Segundo a reportagem original, a RFU reagiu à situação deixando de compartilhar com o Saracens parte dos dados de treino da seleção feminina da Inglaterra, que normalmente são repassados aos clubes da PWR, por receio de que isso pudesse beneficiar o Canadá. Rouet, porém, avalia que a Inglaterra também pode sair ganhando com essa troca, porque seu trabalho no Saracens expõe jogadoras e comissão técnica a uma forma de pensar o rugby que vem do Canadá.
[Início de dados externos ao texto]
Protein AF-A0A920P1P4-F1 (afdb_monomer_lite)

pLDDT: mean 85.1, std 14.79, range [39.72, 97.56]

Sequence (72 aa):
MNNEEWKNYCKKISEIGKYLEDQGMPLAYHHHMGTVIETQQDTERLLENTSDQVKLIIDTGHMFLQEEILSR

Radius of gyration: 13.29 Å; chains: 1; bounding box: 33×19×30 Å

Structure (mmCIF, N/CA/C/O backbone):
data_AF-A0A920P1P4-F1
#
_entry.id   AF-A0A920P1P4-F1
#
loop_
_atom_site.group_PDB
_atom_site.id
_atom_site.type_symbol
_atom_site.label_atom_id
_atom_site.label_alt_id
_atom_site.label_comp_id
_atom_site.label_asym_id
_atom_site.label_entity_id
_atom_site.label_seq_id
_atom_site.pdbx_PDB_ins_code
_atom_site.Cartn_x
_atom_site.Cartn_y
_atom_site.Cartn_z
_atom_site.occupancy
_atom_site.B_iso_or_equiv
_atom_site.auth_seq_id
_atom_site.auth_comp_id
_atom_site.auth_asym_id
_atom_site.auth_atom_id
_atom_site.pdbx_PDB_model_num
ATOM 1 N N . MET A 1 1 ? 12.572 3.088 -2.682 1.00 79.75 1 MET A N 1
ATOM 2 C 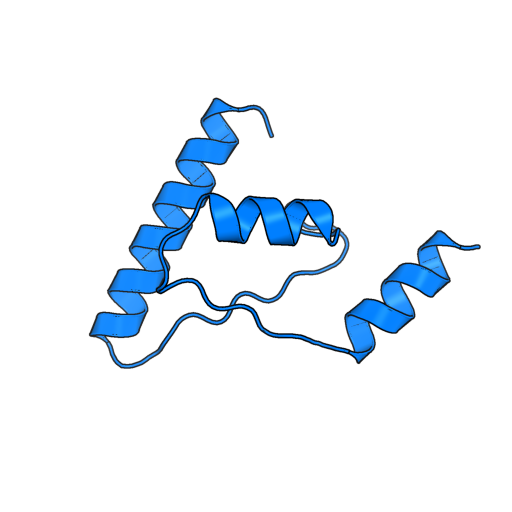CA . MET A 1 1 ? 12.107 3.699 -1.417 1.00 79.75 1 MET A CA 1
ATOM 3 C C . MET A 1 1 ? 12.960 3.206 -0.272 1.00 79.75 1 MET A C 1
ATOM 5 O O . MET A 1 1 ? 13.293 2.025 -0.239 1.00 79.75 1 MET A O 1
ATOM 9 N N . ASN A 1 2 ? 13.312 4.091 0.653 1.00 92.38 2 ASN A N 1
ATOM 10 C CA . ASN A 1 2 ? 13.938 3.688 1.908 1.00 92.38 2 ASN A CA 1
ATOM 11 C C . ASN A 1 2 ? 12.901 3.053 2.865 1.00 92.38 2 ASN A C 1
ATOM 13 O O . ASN A 1 2 ? 11.698 3.034 2.597 1.00 92.38 2 ASN A O 1
ATOM 17 N N . ASN A 1 3 ? 13.368 2.512 3.992 1.00 91.31 3 ASN A N 1
ATOM 18 C CA . ASN A 1 3 ? 12.509 1.780 4.928 1.00 91.31 3 ASN A CA 1
ATOM 19 C C . ASN A 1 3 ? 11.438 2.650 5.606 1.00 91.31 3 ASN A C 1
ATOM 2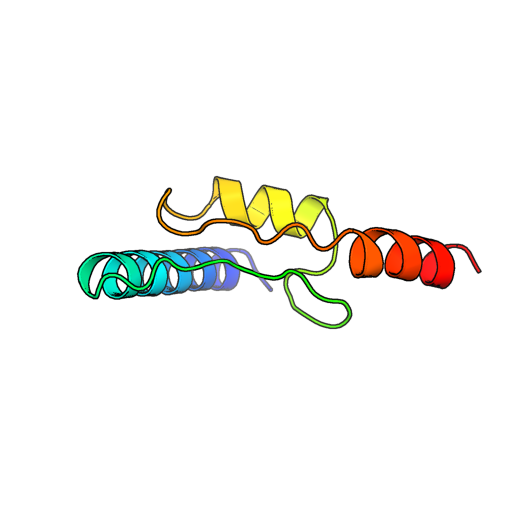1 O O . ASN A 1 3 ? 10.371 2.141 5.948 1.00 91.31 3 ASN A O 1
ATOM 25 N N . GLU A 1 4 ? 11.706 3.936 5.825 1.00 94.94 4 GLU A N 1
ATOM 26 C CA . GLU A 1 4 ? 10.742 4.850 6.442 1.00 94.94 4 GLU A CA 1
ATOM 27 C C . GLU A 1 4 ? 9.641 5.235 5.451 1.00 94.94 4 GLU A C 1
ATOM 29 O O . GLU A 1 4 ? 8.453 5.153 5.770 1.00 94.94 4 GLU A O 1
ATOM 34 N N . GLU A 1 5 ? 10.024 5.557 4.215 1.00 94.69 5 GLU A N 1
ATOM 35 C CA . GLU A 1 5 ? 9.093 5.794 3.111 1.00 94.69 5 GLU A CA 1
ATOM 36 C C . GLU A 1 5 ? 8.180 4.585 2.895 1.00 94.69 5 GLU A C 1
ATOM 38 O O . GLU A 1 5 ? 6.974 4.757 2.732 1.00 94.69 5 GLU A O 1
ATOM 43 N N . TRP A 1 6 ? 8.726 3.365 2.960 1.00 94.69 6 TRP A N 1
ATOM 44 C CA . TRP A 1 6 ? 7.960 2.121 2.834 1.00 94.69 6 TRP A CA 1
ATOM 45 C C . TRP A 1 6 ? 6.896 1.961 3.916 1.00 94.69 6 TRP A C 1
ATOM 47 O O . TRP A 1 6 ? 5.730 1.708 3.609 1.00 94.69 6 TRP A O 1
ATOM 57 N N . LYS A 1 7 ? 7.270 2.158 5.183 1.00 95.19 7 LYS A N 1
ATOM 58 C CA . LYS A 1 7 ? 6.318 2.085 6.301 1.00 95.19 7 LYS A CA 1
ATOM 59 C C . LYS A 1 7 ? 5.204 3.116 6.149 1.00 95.19 7 LYS A C 1
ATOM 61 O O . LYS A 1 7 ? 4.032 2.792 6.328 1.00 95.19 7 LYS A O 1
ATOM 66 N N . ASN A 1 8 ? 5.563 4.343 5.775 1.00 96.50 8 ASN A N 1
ATOM 67 C CA . ASN A 1 8 ? 4.595 5.413 5.556 1.00 96.50 8 ASN A CA 1
ATOM 68 C C . ASN A 1 8 ? 3.673 5.124 4.366 1.00 96.50 8 ASN A C 1
ATOM 70 O O . ASN A 1 8 ? 2.481 5.423 4.435 1.00 96.50 8 ASN A O 1
ATOM 74 N N . TYR A 1 9 ? 4.198 4.529 3.296 1.00 95.25 9 TYR A N 1
ATOM 75 C CA . 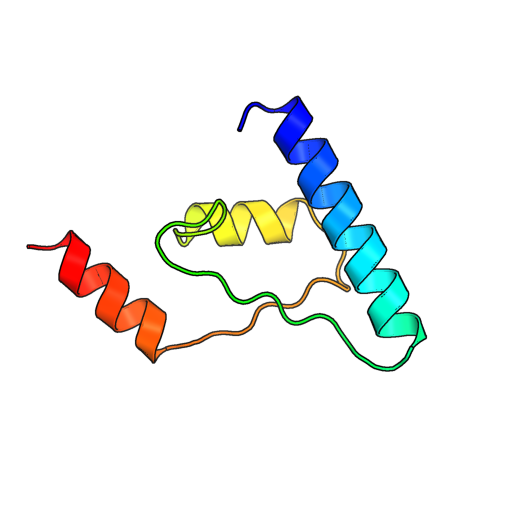TYR A 1 9 ? 3.413 4.105 2.143 1.00 95.25 9 TYR A CA 1
ATOM 76 C C . TYR A 1 9 ? 2.371 3.051 2.528 1.00 95.25 9 TYR A C 1
ATOM 78 O O . TYR A 1 9 ? 1.178 3.273 2.332 1.00 95.25 9 TYR A O 1
ATOM 86 N N . CYS A 1 10 ? 2.796 1.959 3.169 1.00 95.88 10 CYS A N 1
ATOM 87 C CA . CYS A 1 10 ? 1.896 0.875 3.566 1.00 95.88 10 CYS A CA 1
ATOM 88 C C . CYS A 1 10 ? 0.819 1.354 4.549 1.00 95.88 10 CYS A C 1
ATOM 90 O O . CYS A 1 10 ? -0.353 0.992 4.422 1.00 95.88 10 CYS A O 1
ATOM 92 N N . LYS A 1 11 ? 1.184 2.244 5.483 1.00 97.06 11 LYS A N 1
ATOM 93 C CA . LYS A 1 11 ? 0.226 2.874 6.398 1.00 97.06 11 LYS A CA 1
ATOM 94 C C . LYS A 1 11 ? -0.864 3.633 5.637 1.00 97.06 11 LYS A C 1
ATOM 96 O O . LYS A 1 11 ? -2.043 3.408 5.887 1.00 97.06 11 LYS A O 1
ATOM 101 N N . LYS A 1 12 ? -0.481 4.487 4.684 1.00 96.62 12 LYS A N 1
ATOM 102 C CA . LYS A 1 12 ? -1.433 5.268 3.878 1.00 96.62 12 LYS A CA 1
ATOM 103 C C . LYS A 1 12 ? -2.343 4.377 3.034 1.00 96.62 12 LYS A C 1
ATOM 105 O O . LYS A 1 12 ? -3.544 4.617 2.986 1.00 96.62 12 LYS A O 1
ATOM 110 N N . ILE A 1 13 ? -1.794 3.342 2.396 1.00 96.06 13 ILE A N 1
ATOM 111 C CA . ILE A 1 13 ? -2.587 2.392 1.600 1.00 96.06 13 ILE A CA 1
ATOM 112 C C . ILE A 1 13 ? -3.593 1.645 2.485 1.00 96.06 13 ILE A C 1
ATOM 114 O O . ILE A 1 13 ? -4.746 1.490 2.093 1.00 96.06 13 ILE A O 1
ATOM 118 N N . SER A 1 14 ? -3.203 1.270 3.705 1.00 96.50 14 SER A N 1
ATOM 119 C CA . SER A 1 14 ? -4.102 0.629 4.678 1.00 96.50 14 SER A CA 1
ATOM 120 C C . SER A 1 14 ? -5.226 1.562 5.142 1.00 96.50 14 SER A C 1
ATOM 122 O O . SER A 1 14 ? -6.382 1.153 5.231 1.00 96.50 14 SER A O 1
ATOM 124 N N . GLU A 1 15 ? -4.914 2.836 5.401 1.00 97.56 15 GLU A N 1
ATOM 125 C CA . GLU A 1 15 ? -5.912 3.857 5.752 1.00 97.56 15 GLU A CA 1
ATOM 126 C C . GLU A 1 15 ? -6.924 4.068 4.618 1.00 97.56 15 GLU A C 1
ATOM 128 O O . GLU A 1 15 ? -8.129 4.122 4.871 1.00 97.56 15 GLU A O 1
ATOM 133 N N . ILE A 1 16 ? -6.449 4.116 3.369 1.00 96.44 16 ILE A N 1
ATOM 134 C CA . ILE A 1 16 ? -7.304 4.197 2.179 1.00 96.44 16 ILE A CA 1
ATOM 135 C C . ILE A 1 16 ? -8.167 2.941 2.056 1.00 96.44 16 ILE A C 1
ATOM 137 O O . ILE A 1 16 ? -9.374 3.065 1.885 1.00 96.44 16 ILE A O 1
ATOM 141 N N . GLY A 1 17 ? -7.579 1.748 2.181 1.00 95.81 17 GLY A N 1
ATOM 142 C CA . GLY A 1 17 ? -8.307 0.481 2.098 1.00 95.81 17 GLY A CA 1
ATOM 143 C C . GLY A 1 17 ? -9.445 0.407 3.111 1.00 95.81 17 GLY A C 1
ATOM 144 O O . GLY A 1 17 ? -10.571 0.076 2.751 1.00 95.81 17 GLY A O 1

A questão mais ampla não envolve apenas um treinador. A PWR se tornou um polo importante para talentos internacionais, com muitas atletas do Canadá, dos Estados Unidos, da Nova Zelândia, da Austrália e da França usando os clubes ingleses para disputar uma competição semanal de alto nível. Essa força traz ganhos para a liga, mas também levanta dúvidas sobre espaço para jovens jogadoras qualificadas para a Inglaterra, apesar das regras que exigem uma média mínima de atletas inglesas nos elencos de dia de jogo.
Agora a história sai do campo das ideias e entra na competição. O Canadá está previsto para enfrentar a Inglaterra três vezes no outono, enquanto a atenção imediata do Saracens está voltada para a semifinal da PWR contra o Exeter. Para a edição, o ponto central é saber se o trabalho cruzado entre clubes e seleções e a circulação de atletas deve ser tratado como risco competitivo, ferramenta de desenvolvimento ou as duas coisas.